Three strands of electric does a good job. Two hot and the middle is ground. The hot top will will deliver a good shock but the middle is needed is snow areas. With 5 strands there are 3 hot and 2 neutrals or grounds.


----------



## roanypony (Apr 5, 2012)

We use poly tape which is I believe what you are using. We made a ground consisting of three long rods into the ground and then connected the ground to out middle strand of polytape which made that a ground as well. The top and bottom lines are hot so when they touch either of them, they get zapped. When they touch the middle strand of polytape( the ground) and one of the other hot strands, they REALLY get zapped. Our pasture there is about 3 acres. We use a solar fencer(a big one) and we don't have issues.

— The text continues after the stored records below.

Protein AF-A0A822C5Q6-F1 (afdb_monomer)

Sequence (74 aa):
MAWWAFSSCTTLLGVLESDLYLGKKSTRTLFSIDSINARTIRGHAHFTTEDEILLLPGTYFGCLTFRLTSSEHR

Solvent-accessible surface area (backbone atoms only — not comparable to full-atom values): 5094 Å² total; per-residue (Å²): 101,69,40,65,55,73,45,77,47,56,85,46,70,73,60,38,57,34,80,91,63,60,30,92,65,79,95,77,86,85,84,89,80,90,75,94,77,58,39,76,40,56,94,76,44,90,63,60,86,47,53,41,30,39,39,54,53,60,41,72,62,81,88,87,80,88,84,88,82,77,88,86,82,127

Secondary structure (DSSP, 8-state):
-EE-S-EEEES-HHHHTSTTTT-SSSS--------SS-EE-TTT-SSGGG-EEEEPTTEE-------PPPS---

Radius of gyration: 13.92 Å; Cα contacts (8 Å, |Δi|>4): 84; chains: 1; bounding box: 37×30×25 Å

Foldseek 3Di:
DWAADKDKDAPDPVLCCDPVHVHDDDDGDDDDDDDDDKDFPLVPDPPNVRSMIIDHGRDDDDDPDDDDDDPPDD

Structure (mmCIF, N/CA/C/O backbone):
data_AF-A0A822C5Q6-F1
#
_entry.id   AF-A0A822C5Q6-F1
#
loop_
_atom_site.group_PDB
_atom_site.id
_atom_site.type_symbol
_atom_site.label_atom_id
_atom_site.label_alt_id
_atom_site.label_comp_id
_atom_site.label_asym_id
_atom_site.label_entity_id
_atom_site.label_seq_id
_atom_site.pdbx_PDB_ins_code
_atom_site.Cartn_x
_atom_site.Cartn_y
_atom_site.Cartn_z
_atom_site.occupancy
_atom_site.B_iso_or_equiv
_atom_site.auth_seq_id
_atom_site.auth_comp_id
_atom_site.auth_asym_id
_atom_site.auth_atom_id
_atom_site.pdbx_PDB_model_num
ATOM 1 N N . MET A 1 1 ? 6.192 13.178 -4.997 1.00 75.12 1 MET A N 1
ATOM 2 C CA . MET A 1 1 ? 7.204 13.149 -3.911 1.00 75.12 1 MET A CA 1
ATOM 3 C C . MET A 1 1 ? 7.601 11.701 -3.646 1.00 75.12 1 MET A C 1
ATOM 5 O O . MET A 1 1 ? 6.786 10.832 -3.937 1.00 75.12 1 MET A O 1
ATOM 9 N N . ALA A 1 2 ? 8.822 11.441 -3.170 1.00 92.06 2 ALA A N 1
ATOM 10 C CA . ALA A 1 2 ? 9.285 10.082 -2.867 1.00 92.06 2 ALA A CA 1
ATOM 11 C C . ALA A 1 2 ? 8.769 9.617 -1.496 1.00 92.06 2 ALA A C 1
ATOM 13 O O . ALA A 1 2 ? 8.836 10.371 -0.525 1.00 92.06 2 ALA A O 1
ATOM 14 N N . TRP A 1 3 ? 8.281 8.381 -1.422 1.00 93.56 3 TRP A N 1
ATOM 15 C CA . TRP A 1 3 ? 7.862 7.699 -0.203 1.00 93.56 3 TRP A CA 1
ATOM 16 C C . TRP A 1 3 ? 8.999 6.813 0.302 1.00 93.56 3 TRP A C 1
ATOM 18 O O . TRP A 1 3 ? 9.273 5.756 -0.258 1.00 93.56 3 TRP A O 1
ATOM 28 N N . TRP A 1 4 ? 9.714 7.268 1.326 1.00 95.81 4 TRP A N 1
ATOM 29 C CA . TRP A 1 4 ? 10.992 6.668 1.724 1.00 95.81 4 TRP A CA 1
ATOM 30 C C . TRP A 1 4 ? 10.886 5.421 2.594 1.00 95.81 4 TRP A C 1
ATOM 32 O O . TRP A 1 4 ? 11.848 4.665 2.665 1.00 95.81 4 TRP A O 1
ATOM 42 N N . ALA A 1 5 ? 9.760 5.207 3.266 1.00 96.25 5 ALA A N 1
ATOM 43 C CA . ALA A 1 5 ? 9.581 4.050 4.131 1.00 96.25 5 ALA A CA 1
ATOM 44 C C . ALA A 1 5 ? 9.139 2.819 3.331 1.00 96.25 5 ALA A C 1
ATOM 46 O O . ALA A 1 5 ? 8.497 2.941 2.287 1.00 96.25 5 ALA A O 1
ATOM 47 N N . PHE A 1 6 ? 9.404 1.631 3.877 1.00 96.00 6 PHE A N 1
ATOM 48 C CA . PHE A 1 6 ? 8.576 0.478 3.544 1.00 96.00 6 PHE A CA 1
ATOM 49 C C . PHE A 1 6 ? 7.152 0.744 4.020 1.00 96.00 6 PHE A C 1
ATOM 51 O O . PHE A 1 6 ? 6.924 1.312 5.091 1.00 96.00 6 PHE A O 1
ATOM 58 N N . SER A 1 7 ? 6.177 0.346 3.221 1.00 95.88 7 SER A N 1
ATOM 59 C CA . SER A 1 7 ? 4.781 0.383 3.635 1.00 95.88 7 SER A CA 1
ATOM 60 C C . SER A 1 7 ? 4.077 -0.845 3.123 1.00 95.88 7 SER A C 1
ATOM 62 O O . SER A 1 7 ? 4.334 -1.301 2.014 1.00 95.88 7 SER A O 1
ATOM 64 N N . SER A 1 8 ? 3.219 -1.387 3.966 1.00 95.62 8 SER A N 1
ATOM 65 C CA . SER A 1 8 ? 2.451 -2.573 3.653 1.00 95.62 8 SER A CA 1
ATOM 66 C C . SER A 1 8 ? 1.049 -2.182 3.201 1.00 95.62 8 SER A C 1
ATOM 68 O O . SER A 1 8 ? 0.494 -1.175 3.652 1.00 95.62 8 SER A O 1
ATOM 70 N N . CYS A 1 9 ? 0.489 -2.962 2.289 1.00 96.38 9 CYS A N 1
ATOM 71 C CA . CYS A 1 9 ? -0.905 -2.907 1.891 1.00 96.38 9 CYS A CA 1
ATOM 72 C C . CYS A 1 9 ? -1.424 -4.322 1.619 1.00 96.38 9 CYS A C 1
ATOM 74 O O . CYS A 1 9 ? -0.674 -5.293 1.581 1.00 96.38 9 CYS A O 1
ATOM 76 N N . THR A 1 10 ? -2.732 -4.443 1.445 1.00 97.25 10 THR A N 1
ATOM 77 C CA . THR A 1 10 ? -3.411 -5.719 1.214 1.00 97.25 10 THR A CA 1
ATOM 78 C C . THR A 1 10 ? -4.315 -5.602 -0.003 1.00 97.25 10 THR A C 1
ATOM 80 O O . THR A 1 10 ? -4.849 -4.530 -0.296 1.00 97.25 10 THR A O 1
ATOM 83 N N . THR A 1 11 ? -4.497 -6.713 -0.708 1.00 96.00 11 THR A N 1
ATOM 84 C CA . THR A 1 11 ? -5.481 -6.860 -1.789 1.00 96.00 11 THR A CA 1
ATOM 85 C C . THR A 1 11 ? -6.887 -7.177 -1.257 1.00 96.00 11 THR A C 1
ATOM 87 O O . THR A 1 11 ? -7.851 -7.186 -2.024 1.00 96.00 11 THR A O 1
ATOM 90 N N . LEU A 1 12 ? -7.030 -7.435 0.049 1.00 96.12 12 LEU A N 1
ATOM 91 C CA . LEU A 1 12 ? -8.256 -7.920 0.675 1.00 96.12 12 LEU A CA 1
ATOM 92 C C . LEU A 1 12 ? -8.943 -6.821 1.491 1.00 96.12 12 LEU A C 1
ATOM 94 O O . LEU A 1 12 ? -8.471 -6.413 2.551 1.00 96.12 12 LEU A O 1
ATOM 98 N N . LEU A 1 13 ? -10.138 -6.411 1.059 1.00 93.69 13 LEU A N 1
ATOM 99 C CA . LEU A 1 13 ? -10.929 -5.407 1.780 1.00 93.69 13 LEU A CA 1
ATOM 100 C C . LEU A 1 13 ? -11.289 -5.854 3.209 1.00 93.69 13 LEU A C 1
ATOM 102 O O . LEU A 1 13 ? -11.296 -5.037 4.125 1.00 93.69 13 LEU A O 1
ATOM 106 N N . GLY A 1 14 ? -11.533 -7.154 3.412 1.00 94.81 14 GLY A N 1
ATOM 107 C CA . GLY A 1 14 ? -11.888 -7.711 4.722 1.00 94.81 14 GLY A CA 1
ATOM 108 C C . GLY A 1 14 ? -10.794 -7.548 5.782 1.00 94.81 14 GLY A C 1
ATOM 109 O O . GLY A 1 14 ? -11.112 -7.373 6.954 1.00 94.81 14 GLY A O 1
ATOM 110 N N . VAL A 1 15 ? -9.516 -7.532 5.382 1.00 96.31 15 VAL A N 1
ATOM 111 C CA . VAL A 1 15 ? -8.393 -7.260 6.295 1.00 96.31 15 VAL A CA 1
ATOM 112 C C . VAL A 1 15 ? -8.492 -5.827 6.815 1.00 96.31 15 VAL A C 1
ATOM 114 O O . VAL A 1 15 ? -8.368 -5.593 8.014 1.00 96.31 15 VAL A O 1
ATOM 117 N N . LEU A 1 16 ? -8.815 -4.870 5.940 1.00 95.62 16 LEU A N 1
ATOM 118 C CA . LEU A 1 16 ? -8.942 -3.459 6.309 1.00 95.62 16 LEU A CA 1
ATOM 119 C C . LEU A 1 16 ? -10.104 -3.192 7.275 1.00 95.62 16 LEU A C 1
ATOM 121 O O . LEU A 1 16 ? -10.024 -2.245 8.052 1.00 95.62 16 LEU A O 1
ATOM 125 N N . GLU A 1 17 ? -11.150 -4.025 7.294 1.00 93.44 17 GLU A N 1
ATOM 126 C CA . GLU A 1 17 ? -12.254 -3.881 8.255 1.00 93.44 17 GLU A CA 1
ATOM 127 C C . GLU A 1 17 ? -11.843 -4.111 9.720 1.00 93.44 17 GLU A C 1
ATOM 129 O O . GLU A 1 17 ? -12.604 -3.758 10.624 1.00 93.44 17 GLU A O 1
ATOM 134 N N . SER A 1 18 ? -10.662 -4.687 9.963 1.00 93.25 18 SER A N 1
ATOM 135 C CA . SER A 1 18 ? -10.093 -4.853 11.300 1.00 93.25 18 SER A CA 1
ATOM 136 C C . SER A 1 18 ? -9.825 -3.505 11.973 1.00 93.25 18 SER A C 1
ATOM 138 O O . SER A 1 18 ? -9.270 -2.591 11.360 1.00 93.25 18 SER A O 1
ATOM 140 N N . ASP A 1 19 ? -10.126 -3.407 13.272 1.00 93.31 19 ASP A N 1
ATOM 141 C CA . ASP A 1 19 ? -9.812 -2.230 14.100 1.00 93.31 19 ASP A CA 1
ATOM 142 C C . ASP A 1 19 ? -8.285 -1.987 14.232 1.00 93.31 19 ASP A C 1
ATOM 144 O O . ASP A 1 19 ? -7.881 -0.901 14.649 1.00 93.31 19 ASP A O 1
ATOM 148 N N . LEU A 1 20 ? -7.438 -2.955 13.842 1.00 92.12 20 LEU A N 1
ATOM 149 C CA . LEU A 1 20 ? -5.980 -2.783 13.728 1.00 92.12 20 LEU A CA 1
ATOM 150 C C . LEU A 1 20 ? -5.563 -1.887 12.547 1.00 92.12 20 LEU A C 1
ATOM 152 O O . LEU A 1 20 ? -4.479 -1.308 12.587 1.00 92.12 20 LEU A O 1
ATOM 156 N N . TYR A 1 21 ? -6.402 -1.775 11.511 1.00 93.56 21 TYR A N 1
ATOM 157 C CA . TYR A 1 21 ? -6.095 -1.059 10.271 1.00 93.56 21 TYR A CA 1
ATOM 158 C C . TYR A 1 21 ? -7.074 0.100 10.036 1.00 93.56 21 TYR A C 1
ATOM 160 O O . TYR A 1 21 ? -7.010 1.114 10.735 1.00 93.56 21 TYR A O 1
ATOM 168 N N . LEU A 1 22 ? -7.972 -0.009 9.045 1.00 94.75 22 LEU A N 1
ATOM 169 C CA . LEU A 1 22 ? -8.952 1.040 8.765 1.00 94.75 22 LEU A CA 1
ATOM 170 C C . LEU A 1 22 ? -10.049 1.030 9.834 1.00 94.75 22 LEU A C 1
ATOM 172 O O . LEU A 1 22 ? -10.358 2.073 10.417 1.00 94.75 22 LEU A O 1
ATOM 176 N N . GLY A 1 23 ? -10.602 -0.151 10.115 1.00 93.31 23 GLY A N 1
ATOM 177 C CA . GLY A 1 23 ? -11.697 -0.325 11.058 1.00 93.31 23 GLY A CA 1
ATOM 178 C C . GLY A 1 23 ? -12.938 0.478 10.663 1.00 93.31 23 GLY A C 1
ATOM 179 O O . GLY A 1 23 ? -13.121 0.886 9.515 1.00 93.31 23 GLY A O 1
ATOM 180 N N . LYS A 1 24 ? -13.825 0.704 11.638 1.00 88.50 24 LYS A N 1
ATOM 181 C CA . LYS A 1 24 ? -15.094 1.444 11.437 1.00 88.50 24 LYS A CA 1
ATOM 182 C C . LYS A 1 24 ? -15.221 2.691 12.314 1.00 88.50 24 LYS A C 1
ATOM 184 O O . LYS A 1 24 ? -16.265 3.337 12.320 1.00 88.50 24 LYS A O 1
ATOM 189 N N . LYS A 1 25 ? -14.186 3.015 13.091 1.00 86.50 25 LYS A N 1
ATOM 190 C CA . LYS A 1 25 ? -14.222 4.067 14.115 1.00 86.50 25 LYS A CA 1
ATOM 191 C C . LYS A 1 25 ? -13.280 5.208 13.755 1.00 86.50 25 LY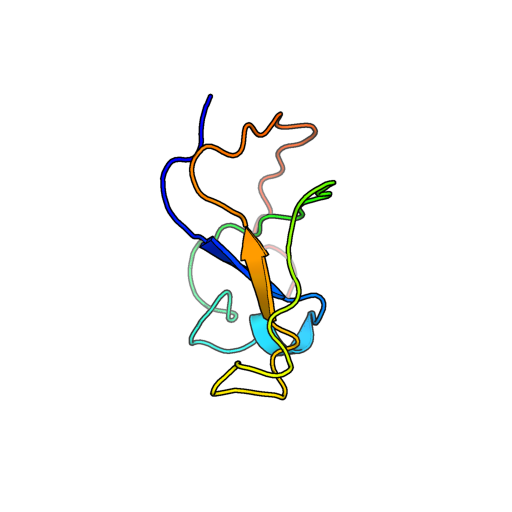S A C 1
ATOM 193 O O . LYS A 1 25 ? -12.147 4.966 13.342 1.00 86.50 25 LYS A O 1
ATOM 198 N N . SER A 1 26 ? -13.715 6.432 14.059 1.00 86.81 26 SER A N 1
ATOM 199 C CA . SER A 1 26 ? -12.989 7.702 13.879 1.00 86.81 26 SER A CA 1
ATOM 200 C C . SER A 1 26 ? -12.702 8.099 12.424 1.00 86.81 26 SER A C 1
ATOM 202 O O . SER A 1 26 ? -12.984 7.356 11.488 1.00 86.81 26 SER A O 1
ATOM 204 N N . THR A 1 27 ? -12.151 9.300 12.238 1.00 91.25 27 THR A N 1
ATOM 205 C CA . THR A 1 27 ? -11.691 9.784 10.932 1.00 91.25 27 THR A CA 1
ATOM 206 C C . THR A 1 27 ? -10.455 9.003 10.494 1.00 91.25 27 THR A C 1
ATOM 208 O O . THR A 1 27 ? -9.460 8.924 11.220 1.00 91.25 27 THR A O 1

We grounded the middle line because in the winter we were having issues with the snow and the horses not making a complete circuit. They were getting out alot. Overall, polytape is not the best choice by a longshot but, it's what we have and will have til I can redo it. It looks nice, but that is about it


----------



## Koolio (Apr 7, 2010)

I use 4 strands of electric braided rope (not the thin twine) with the top and third strand being "hot". We have had it for 2 years in an an area where we get almost every weather extreme imaginable. It works very well but must be installed properly and kept at the recommended tension. I like it because it does "give a little" and is easy to work with. The rope seems to keep the electrical strands quite well protected and intact even where it feeds through the insulators.

The electric tape isn't great as it easily frays and breaks in the wind. I also found that the electric strands within the tape break easily, stopping the flow of current. The tape is also weak where it goes through the insulators because it moves so much and rubs. The insulators themselves that are used for the thicker tape are also not as durable and break easily.

Regardless of what you use, it is very important to buy the very best connectors and insulators that you can get. Don't cheap out on how the fence is anchored to the end posts and tightened. Buy the proper tools to do this. Also, expect to have to check on and maintain any fence on a regular basis and keep supplies on hand to repair it properly (i.e. splicers, crimpers, etc).


----------



## uii (Dec 26, 2011)

I would never used barbed wire. Horses don't see it clearly, and can become stuck in it, and that can lead to bad cuts on horses, especially with horses who try to get out often.


----------



## Saranda (Apr 14, 2011)

Thanks for the great input, everyone. We now have two strands of polytape and two strands of wire, properly ground, and the horses haven't been able to break through anymore.


----------



## Darrin (Jul 11, 2011)

Good job! Would of loved seeing a video of the first time they touched that new, hot fence.


----------